--- Provided information Enclosed Below ---

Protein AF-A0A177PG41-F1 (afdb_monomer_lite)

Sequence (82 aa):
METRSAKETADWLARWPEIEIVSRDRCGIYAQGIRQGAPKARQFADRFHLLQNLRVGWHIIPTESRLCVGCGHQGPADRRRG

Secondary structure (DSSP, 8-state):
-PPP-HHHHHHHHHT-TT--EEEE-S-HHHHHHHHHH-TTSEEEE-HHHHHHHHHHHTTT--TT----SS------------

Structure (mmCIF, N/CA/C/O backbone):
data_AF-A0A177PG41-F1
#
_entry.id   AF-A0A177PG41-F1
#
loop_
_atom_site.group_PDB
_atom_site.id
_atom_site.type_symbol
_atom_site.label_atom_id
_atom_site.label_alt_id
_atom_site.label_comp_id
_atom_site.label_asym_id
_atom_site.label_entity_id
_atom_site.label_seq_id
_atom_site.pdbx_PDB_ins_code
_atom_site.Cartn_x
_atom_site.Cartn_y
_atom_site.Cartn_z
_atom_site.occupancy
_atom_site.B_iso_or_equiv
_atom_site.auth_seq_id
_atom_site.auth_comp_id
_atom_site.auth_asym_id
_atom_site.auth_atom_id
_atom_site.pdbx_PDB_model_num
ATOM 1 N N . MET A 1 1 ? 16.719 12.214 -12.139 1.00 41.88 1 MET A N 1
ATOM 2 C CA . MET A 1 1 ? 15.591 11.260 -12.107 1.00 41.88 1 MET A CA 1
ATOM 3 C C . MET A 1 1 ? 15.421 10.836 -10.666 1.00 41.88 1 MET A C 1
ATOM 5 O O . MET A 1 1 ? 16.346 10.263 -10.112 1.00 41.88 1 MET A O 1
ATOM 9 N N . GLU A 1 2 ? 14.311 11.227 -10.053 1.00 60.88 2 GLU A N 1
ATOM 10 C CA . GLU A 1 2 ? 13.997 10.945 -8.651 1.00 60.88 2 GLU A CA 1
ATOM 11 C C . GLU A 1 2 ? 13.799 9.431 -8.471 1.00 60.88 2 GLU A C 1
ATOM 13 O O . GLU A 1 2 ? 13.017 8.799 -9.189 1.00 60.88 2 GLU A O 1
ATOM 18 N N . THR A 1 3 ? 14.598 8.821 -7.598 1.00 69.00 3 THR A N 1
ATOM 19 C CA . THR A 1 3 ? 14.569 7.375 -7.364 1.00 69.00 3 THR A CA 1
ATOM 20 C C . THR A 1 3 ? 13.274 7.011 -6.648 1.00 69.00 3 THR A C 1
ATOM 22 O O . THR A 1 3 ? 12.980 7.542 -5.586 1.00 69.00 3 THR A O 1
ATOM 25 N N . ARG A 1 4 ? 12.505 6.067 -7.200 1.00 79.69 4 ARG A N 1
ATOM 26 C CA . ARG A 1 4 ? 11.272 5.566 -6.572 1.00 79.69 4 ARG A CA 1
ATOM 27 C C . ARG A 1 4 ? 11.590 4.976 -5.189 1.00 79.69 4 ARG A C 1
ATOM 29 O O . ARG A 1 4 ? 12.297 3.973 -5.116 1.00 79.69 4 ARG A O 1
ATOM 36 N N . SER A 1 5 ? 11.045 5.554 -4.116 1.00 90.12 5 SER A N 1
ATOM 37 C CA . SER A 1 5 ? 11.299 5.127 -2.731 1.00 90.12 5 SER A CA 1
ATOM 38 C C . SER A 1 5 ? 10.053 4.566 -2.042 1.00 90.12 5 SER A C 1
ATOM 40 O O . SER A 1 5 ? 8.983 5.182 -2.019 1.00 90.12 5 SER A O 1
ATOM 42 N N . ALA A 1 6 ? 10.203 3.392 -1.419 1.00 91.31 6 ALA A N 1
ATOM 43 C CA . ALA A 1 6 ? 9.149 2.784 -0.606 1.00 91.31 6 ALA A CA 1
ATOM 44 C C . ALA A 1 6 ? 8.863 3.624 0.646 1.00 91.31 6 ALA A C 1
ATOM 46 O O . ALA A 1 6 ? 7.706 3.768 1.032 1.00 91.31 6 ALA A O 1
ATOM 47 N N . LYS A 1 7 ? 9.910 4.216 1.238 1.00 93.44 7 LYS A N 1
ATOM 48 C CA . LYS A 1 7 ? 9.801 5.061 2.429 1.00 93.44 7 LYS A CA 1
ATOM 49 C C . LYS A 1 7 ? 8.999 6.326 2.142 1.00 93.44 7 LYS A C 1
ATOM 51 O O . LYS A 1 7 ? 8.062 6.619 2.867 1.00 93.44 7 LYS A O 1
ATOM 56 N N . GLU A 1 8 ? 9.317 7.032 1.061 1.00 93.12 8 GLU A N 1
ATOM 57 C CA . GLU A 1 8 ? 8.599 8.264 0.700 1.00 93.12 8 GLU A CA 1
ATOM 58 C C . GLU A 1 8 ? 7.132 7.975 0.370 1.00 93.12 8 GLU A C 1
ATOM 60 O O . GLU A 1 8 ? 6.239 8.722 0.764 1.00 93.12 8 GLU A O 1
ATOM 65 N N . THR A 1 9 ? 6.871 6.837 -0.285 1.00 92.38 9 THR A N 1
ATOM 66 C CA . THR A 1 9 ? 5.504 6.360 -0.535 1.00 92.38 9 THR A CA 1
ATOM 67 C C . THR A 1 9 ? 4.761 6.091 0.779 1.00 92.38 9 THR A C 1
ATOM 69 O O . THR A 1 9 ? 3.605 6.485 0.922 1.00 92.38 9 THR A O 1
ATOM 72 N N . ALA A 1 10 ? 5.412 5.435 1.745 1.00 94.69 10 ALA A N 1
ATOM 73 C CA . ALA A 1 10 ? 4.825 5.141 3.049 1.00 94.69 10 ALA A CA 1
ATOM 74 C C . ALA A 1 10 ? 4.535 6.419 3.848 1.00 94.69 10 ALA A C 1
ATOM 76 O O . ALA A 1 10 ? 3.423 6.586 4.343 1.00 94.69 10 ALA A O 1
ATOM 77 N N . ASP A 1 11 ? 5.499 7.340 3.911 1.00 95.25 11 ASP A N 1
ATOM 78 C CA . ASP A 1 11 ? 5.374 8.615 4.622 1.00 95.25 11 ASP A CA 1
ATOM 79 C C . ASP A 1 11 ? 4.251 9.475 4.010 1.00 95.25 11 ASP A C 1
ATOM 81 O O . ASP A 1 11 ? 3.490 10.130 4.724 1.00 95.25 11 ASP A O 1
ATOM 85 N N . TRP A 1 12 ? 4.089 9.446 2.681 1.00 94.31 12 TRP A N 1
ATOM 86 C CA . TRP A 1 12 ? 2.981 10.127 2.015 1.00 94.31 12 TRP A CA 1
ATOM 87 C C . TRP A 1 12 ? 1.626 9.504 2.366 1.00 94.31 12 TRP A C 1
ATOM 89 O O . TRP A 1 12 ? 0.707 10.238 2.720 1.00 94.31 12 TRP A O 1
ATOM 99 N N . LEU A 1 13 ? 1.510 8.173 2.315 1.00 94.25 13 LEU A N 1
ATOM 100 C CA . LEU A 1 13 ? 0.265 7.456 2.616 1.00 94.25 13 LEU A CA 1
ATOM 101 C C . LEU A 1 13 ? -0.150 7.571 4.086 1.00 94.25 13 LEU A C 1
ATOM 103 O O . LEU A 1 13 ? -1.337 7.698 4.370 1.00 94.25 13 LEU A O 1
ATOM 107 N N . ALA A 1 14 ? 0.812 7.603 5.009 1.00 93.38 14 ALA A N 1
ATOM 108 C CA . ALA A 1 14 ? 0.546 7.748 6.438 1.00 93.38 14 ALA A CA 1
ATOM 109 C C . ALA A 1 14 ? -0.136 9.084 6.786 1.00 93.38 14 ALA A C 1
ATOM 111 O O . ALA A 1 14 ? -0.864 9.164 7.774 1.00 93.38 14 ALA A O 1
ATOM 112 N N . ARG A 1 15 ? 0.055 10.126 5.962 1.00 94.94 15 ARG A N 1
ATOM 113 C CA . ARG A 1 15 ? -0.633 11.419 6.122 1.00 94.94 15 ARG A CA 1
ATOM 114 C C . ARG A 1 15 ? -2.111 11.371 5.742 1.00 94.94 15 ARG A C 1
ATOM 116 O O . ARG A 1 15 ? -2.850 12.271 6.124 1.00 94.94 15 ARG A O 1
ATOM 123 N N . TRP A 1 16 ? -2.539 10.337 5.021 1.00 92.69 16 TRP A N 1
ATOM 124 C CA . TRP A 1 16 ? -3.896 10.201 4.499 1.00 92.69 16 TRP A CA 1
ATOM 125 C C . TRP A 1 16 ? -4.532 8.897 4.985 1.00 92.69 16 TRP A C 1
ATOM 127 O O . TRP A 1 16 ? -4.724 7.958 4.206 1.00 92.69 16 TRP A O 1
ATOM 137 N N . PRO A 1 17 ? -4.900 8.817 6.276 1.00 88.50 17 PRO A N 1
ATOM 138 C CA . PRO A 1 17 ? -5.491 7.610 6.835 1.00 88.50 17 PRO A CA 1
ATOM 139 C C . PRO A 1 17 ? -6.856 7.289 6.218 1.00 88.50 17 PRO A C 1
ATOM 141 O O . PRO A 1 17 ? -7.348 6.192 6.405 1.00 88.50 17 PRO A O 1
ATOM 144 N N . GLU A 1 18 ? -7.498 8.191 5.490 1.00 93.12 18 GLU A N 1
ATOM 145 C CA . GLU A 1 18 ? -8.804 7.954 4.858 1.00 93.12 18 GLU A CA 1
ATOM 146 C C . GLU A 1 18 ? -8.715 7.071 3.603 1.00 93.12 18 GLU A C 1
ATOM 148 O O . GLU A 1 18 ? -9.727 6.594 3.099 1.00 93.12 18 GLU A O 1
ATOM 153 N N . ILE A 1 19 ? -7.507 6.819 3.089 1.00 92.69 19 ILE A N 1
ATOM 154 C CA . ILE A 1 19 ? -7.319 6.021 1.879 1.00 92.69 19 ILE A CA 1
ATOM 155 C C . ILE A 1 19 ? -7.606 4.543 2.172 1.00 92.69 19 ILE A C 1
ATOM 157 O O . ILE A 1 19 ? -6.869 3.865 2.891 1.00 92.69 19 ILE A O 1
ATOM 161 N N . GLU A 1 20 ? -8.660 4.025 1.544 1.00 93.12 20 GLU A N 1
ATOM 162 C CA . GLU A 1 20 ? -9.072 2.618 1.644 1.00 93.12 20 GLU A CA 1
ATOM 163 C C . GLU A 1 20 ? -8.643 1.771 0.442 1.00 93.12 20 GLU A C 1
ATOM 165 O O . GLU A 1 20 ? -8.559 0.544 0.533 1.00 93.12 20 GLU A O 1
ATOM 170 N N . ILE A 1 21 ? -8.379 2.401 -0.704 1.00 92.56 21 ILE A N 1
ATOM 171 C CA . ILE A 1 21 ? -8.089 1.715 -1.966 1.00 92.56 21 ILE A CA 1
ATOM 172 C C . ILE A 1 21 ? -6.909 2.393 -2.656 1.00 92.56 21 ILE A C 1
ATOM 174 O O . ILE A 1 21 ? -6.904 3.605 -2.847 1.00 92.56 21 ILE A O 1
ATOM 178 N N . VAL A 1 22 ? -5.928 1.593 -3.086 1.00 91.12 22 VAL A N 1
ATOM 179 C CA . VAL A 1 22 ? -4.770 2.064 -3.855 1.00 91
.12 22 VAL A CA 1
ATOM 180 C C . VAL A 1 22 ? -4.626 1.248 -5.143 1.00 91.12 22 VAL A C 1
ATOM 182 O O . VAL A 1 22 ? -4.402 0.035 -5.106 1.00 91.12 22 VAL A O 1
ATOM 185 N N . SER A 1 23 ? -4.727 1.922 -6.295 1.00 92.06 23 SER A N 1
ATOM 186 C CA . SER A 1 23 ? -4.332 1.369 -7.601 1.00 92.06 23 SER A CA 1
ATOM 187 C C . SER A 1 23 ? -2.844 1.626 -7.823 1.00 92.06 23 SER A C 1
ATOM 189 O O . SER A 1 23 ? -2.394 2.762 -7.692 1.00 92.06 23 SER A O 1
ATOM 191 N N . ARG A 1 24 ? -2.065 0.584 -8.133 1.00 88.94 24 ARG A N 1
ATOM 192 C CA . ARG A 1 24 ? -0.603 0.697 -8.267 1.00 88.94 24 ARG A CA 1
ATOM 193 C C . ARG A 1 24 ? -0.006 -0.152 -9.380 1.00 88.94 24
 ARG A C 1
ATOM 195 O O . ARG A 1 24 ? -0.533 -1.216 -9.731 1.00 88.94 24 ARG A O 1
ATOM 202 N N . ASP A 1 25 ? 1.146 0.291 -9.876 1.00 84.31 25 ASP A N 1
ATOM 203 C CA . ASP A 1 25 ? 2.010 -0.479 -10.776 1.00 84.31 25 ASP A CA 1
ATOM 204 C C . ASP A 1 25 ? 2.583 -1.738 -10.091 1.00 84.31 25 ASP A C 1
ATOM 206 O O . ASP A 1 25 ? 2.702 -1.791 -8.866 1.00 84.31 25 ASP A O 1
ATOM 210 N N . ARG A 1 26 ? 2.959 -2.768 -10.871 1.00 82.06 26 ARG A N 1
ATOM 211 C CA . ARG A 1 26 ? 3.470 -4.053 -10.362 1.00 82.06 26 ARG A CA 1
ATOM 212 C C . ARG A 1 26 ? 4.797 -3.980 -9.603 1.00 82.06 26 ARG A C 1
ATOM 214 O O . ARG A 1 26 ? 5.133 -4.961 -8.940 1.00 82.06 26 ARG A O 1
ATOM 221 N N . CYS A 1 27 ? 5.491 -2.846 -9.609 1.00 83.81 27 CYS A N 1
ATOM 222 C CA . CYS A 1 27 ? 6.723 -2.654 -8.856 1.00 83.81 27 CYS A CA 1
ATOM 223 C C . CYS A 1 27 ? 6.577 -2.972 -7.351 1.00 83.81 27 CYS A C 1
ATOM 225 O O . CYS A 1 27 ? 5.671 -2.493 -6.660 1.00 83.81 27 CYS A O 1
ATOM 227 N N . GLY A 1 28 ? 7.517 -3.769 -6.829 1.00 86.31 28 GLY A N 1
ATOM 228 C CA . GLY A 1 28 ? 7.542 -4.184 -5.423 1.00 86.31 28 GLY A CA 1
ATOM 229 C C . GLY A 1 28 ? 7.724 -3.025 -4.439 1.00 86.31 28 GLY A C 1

--- End of Enclosed Provided information ---

§ **Directions**:
Copy the lines of the data above exactly as written, beginning with the line containing "ATOM 74 C C" and ending with the line containing "ATOM 116 O O", and leave out all other lines.

§ **Response for this exercise**:
ATOM 74 C C . ALA A 1 10 ? 4.535 6.419 3.848 1.00 94.69 10 ALA A C 1
ATOM 76 O O . ALA A 1 10 ? 3.423 6.586 4.343 1.00 94.69 10 ALA A O 1
ATOM 77 N N . ASP A 1 11 ? 5.499 7.340 3.911 1.00 95.25 11 ASP A N 1
ATOM 78 C CA . ASP A 1 11 ? 5.374 8.615 4.622 1.00 95.25 11 ASP A CA 1
ATOM 79 C C . ASP A 1 11 ? 4.251 9.475 4.010 1.00 95.25 11 ASP A C 1
ATOM 81 O O . ASP A 1 11 ? 3.490 10.130 4.724 1.00 95.25 11 ASP A O 1
ATOM 85 N N . TRP A 1 12 ? 4.089 9.446 2.681 1.00 94.31 12 TRP A N 1
ATOM 86 C CA . TRP A 1 12 ? 2.981 10.127 2.015 1.00 94.31 12 TRP A CA 1
ATOM 87 C C . TRP A 1 12 ? 1.626 9.504 2.366 1.00 94.31 12 TRP A C 1
ATOM 89 O O . TRP A 1 12 ? 0.707 10.238 2.720 1.00 94.31 12 TRP A O 1
ATOM 99 N N . LEU A 1 13 ? 1.510 8.173 2.315 1.00 94.25 13 LEU A N 1
ATOM 100 C CA . LEU A 1 13 ? 0.265 7.456 2.616 1.00 94.25 13 LEU A CA 1
ATOM 101 C C . LEU A 1 13 ? -0.150 7.571 4.086 1.00 94.25 13 LEU A C 1
ATOM 103 O O . LEU A 1 13 ? -1.337 7.698 4.370 1.00 94.25 13 LEU A O 1
ATOM 107 N N . ALA A 1 14 ? 0.812 7.603 5.009 1.00 93.38 14 ALA A N 1
ATOM 108 C CA . ALA A 1 14 ? 0.546 7.748 6.438 1.00 93.38 14 ALA A CA 1
ATOM 109 C C . ALA A 1 14 ? -0.136 9.084 6.786 1.00 93.38 14 ALA A C 1
ATOM 111 O O . ALA A 1 14 ? -0.864 9.164 7.774 1.00 93.38 14 ALA A O 1
ATOM 112 N N . ARG A 1 15 ? 0.055 10.126 5.962 1.00 94.94 15 ARG A N 1
ATOM 113 C CA . ARG A 1 15 ? -0.633 11.419 6.122 1.00 94.94 15 ARG A CA 1
ATOM 114 C C . ARG A 1 15 ? -2.111 11.371 5.742 1.00 94.94 15 ARG A C 1
ATOM 116 O O . ARG A 1 15 ? -2.850 12.271 6.124 1.00 94.94 15 ARG A O 1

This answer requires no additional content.